We’ve also provided a stencil for your
type-check test cases at
type-inference-tests.rkt and testing support code at
test-support.rkt. You should check that you can run your
type-inference-tests.rkt file successfully in DrRacket before submitting—if you can’t, it means that a definition is missing or you’re trying to test a function that you shouldn’t be testing.
9.6.1 Set Library
As mentioned previously, it may be useful to think of the Constraints in a Paret program as a set of Constraints rather than a list of Constraints. Plait does not have a built-in set library, so we provide a (Setof ’a) abstraction in the support.rkt file:
(Setof ’a)
Type for an immutable set containing elements of type ’a.
empty-set
Creates an empty set.
(set ....)
Convenience macro around list->set; returns a (Setof ’a) containing all of the elements listed in .....
list->set :: (Listof ’a) -> (Setof ’a)
Returns a (Setof ’a) containing all of the elements in the input (Listof ’a).

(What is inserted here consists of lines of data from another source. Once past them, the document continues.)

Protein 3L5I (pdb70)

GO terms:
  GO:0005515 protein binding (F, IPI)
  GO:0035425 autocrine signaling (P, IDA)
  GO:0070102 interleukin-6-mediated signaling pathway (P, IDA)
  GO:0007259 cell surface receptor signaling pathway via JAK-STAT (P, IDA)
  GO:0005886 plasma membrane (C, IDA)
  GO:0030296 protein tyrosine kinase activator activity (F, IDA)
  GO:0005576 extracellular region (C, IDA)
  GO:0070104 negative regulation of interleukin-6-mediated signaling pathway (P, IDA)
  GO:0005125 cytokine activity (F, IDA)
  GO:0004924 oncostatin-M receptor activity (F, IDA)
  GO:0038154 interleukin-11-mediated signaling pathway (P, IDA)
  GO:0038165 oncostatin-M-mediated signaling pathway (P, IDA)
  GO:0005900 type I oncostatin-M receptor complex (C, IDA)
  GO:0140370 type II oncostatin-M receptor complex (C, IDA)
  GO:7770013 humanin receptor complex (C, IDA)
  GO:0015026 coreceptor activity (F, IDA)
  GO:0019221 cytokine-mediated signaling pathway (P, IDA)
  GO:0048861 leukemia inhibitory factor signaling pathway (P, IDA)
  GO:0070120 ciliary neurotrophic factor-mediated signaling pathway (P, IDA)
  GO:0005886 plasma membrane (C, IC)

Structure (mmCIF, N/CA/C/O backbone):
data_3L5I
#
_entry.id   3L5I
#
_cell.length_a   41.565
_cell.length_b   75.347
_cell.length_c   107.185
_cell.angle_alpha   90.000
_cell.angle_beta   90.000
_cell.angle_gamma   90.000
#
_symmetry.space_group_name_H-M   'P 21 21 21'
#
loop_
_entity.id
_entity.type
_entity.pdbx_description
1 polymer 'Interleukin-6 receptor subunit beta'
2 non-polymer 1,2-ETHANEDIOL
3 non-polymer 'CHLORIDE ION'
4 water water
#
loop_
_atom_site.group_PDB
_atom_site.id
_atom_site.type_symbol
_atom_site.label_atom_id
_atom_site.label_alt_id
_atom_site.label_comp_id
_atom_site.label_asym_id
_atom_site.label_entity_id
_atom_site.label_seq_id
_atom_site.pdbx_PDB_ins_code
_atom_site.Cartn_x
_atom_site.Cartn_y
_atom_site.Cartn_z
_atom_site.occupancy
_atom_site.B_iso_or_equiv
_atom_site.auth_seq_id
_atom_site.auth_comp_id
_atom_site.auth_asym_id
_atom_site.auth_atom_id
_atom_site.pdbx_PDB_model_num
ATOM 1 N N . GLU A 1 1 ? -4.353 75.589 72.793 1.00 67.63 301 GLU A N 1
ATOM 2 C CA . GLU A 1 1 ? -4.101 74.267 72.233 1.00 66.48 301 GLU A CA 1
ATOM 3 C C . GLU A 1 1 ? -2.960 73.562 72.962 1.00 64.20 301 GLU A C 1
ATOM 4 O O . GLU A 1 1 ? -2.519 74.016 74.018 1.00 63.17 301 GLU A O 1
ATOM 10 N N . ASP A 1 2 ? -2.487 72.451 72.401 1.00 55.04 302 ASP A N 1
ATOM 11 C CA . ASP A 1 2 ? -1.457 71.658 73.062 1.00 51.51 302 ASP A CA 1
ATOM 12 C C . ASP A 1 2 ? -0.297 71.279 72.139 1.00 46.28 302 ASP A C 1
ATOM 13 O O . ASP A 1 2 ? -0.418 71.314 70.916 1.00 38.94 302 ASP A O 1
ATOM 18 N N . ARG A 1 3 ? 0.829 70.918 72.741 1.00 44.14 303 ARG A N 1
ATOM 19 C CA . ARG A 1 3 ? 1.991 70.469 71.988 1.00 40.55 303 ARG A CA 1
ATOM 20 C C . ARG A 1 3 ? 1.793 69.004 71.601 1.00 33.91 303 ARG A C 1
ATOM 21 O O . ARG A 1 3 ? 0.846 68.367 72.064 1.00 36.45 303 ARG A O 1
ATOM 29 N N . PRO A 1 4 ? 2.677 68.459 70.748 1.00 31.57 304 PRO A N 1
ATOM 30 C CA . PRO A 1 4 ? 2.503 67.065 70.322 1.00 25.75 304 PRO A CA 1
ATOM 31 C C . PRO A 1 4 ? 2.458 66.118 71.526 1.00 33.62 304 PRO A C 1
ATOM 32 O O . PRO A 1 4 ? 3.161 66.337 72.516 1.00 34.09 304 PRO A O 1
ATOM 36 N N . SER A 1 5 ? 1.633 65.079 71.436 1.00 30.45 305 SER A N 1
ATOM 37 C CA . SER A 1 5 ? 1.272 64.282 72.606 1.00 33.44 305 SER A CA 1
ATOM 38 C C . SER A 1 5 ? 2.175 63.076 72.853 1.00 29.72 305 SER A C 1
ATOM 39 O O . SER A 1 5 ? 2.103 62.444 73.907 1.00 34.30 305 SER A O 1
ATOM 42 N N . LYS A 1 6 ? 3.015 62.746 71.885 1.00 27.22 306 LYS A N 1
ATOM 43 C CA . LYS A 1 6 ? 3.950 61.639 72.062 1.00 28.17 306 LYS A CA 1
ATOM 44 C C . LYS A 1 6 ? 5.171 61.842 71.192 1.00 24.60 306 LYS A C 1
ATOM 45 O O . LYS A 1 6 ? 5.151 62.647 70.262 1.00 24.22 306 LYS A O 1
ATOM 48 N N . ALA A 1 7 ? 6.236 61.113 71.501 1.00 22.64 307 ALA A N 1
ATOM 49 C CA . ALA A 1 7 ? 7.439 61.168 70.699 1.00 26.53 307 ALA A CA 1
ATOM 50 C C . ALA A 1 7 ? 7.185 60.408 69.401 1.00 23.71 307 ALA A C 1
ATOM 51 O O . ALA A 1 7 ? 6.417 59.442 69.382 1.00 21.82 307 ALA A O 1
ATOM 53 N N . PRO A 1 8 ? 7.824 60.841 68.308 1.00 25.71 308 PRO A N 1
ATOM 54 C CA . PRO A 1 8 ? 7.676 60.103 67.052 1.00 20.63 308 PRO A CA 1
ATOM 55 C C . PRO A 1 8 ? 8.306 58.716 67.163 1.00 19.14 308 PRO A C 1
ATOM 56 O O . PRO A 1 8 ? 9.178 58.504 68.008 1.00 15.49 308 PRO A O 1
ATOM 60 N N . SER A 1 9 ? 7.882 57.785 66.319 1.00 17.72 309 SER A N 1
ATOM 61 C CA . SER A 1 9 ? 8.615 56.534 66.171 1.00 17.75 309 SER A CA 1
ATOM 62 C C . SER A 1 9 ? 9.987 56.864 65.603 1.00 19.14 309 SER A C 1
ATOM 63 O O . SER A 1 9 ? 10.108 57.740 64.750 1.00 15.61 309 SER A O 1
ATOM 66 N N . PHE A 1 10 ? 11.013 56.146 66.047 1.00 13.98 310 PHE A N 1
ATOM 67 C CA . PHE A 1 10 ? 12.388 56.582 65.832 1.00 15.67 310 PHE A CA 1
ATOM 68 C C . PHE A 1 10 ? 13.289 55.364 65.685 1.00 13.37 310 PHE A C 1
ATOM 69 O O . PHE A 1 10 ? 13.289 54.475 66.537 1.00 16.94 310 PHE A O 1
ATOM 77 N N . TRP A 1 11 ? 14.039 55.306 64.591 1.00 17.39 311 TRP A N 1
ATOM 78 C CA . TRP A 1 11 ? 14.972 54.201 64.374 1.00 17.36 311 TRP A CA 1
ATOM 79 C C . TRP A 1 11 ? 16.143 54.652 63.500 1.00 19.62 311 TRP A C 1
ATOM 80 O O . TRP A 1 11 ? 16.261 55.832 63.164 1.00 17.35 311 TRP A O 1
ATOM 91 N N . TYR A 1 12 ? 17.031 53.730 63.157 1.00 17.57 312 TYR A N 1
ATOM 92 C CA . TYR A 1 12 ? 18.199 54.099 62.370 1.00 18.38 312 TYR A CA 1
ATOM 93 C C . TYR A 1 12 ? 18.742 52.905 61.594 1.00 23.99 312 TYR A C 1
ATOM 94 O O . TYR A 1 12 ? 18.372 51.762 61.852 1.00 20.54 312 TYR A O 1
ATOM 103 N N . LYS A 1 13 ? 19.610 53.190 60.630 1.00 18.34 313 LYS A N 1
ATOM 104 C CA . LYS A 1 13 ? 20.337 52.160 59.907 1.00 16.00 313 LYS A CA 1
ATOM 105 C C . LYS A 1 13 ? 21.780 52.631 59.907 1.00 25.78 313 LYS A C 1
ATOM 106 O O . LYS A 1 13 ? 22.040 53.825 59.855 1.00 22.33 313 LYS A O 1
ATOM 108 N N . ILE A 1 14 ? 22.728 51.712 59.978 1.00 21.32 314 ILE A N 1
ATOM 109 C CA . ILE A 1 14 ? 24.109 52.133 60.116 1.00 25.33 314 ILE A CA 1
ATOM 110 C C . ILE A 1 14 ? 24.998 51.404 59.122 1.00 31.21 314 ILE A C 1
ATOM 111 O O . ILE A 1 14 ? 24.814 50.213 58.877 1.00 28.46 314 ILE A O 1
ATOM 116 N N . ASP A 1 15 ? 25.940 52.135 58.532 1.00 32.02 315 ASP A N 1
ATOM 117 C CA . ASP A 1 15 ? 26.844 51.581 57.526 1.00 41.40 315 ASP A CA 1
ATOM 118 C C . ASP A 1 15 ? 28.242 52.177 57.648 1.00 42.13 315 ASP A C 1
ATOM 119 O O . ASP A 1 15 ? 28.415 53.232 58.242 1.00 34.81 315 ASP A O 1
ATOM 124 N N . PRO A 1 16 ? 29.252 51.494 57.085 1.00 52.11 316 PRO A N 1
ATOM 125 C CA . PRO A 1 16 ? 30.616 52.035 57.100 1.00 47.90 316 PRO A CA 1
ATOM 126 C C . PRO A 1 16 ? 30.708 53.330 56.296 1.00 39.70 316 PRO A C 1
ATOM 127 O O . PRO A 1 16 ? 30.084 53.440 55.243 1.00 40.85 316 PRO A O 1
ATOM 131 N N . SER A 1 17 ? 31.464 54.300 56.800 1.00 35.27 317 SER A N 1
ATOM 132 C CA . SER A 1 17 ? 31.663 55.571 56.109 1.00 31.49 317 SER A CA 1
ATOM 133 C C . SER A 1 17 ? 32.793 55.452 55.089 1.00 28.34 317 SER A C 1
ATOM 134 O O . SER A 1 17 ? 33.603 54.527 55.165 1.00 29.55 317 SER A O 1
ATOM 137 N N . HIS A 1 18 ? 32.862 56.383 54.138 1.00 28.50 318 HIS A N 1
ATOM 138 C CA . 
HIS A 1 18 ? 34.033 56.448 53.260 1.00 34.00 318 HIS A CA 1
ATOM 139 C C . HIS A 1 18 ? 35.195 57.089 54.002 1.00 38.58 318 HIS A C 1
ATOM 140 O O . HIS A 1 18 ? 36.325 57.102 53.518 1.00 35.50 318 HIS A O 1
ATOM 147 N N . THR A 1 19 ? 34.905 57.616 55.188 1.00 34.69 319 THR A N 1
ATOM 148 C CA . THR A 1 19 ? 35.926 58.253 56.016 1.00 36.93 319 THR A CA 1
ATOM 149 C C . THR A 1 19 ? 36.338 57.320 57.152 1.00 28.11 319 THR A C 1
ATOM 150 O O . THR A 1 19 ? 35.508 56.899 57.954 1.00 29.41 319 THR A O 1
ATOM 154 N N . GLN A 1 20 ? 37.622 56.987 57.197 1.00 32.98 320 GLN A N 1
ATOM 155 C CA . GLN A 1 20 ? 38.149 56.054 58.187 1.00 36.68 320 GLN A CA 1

set->list :: (Setof ’a) -> (Listof ’a)
Returns a (Listof ’a) containing all of the elements in the input (Setof ’a).
We also provide the following (Setof ’a) utility functions:
set-empty? :: (Setof ’a) -> Boolean
set-count :: (Setof ’a) -> Number
set-member? :: (Setof ’a), ’a -> Boolean
set-add :: (Setof ’a), ’a -> (Setof ’a)
set-remove :: (Setof ’a), ’a -> (Setof ’a)
set-union :: (Listof (Setof ’a)) -> (Setof ’a)

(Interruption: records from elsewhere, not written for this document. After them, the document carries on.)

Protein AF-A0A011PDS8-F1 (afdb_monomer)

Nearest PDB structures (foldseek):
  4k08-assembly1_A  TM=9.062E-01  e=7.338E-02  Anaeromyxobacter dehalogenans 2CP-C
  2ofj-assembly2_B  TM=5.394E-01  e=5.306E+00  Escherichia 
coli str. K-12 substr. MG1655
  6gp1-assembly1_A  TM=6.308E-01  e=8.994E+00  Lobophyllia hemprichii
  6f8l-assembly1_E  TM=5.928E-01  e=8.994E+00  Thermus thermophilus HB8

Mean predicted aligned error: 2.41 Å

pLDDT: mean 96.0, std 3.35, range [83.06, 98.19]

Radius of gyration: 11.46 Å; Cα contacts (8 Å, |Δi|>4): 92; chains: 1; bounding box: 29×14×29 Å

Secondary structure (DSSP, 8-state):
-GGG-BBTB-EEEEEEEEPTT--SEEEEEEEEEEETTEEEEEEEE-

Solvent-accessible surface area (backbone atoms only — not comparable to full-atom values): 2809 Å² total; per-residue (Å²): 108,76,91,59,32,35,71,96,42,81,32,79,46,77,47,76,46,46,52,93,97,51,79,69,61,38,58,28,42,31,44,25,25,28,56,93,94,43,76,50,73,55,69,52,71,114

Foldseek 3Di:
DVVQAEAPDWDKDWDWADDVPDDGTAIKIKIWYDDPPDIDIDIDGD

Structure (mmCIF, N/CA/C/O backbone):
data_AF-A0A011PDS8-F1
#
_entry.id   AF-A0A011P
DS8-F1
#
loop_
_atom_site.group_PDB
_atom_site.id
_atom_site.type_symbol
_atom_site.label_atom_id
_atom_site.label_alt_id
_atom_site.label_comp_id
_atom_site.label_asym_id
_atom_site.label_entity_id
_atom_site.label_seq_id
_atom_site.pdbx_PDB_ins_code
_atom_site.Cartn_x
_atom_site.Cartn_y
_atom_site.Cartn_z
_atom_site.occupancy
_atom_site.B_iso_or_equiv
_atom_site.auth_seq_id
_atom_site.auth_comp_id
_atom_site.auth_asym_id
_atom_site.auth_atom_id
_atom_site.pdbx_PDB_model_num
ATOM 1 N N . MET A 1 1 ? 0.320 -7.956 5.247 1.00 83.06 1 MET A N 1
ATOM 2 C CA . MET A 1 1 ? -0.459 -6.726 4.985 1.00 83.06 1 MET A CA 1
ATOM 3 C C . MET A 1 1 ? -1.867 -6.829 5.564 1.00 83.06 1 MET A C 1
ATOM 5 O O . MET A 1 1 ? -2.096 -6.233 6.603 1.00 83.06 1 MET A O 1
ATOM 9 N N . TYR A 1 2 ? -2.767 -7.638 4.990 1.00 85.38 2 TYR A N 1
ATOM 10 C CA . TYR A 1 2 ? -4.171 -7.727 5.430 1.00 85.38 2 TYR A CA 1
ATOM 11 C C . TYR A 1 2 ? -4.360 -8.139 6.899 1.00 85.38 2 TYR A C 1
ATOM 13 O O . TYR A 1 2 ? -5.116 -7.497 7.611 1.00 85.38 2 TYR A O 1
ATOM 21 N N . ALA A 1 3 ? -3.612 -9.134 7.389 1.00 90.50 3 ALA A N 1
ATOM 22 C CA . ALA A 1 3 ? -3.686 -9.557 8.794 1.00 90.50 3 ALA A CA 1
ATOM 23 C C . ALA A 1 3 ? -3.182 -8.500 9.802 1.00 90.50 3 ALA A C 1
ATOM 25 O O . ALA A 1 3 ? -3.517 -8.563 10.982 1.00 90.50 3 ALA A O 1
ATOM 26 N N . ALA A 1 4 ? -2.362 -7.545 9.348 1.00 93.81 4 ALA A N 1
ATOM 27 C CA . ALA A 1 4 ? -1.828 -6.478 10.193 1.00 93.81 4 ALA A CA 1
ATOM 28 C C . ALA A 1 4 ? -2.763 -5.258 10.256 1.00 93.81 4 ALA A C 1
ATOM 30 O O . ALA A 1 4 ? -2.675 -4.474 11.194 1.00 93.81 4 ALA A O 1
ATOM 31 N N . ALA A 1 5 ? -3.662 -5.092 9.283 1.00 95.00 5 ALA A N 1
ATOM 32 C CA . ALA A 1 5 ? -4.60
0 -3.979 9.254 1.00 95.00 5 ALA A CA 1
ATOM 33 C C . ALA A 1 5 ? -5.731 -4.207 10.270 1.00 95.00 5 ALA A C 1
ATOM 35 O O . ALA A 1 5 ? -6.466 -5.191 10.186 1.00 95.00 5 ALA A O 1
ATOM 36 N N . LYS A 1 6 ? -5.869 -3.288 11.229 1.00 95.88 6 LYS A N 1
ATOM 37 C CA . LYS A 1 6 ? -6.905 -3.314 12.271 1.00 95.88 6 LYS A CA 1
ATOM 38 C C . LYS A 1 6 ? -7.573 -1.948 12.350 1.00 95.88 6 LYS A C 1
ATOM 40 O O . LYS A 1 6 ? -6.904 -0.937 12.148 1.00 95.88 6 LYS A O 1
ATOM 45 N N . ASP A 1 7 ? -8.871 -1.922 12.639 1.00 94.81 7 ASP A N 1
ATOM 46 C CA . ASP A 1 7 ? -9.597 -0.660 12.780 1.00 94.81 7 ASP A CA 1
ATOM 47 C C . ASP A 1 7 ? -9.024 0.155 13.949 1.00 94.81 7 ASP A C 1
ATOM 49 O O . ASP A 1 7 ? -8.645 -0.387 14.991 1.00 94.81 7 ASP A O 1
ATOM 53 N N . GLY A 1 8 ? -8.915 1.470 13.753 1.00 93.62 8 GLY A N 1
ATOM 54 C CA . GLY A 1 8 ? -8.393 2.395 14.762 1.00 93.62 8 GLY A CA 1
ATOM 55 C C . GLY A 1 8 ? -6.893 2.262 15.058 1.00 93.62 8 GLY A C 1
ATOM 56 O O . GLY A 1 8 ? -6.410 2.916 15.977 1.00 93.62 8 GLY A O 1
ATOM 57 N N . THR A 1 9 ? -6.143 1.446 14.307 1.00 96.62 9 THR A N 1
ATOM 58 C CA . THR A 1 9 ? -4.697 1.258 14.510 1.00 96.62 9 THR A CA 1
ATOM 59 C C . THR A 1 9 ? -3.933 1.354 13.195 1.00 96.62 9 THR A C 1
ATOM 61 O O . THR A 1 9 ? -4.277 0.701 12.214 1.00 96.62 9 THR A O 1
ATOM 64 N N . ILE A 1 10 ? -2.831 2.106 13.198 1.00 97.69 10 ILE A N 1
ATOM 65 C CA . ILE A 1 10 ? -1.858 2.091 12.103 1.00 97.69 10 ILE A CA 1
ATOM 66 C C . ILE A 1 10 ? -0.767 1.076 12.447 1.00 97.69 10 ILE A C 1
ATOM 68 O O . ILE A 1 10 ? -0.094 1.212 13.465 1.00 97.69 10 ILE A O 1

set-pick :: (Setof ’a) -> (Pick ’a)
Picks an arbitrary element out of the set, and returns a Pick data structure.
(define-type (Pick 'a) |
(pick-none) |
(pick-some [element : 'a] [rest : (Setof 'a)])) |
If the set is empty, a pick-none is returned. Otherwise, a pick-some is returned, and the rest of the set (without the picked value) is stored in the rest field of the pick-some. The element returned in a pick-some is not guaranteed to be the same between applications of set-pick on the same (Setof ’a).
map-set :: (’a -> ’b), (Setof ’a) -> (Setof ’b)
You are not required to use the provided (Setof ’a) interface, but you may find it helpful—especially since the templates for our suggested constraint-gen and unify functions utilize the (Setof ’a) abstraction.
9.7 What To Hand In
You will submit two files for this assignment:
type-inference.rkt, which should be uploaded to the “Code” drop on Gradescope.
type-inference-tests.rkt, which should be uploaded to the “Tests” drop on Gradescope.
You can update your submissions as many times as you want before the deadline.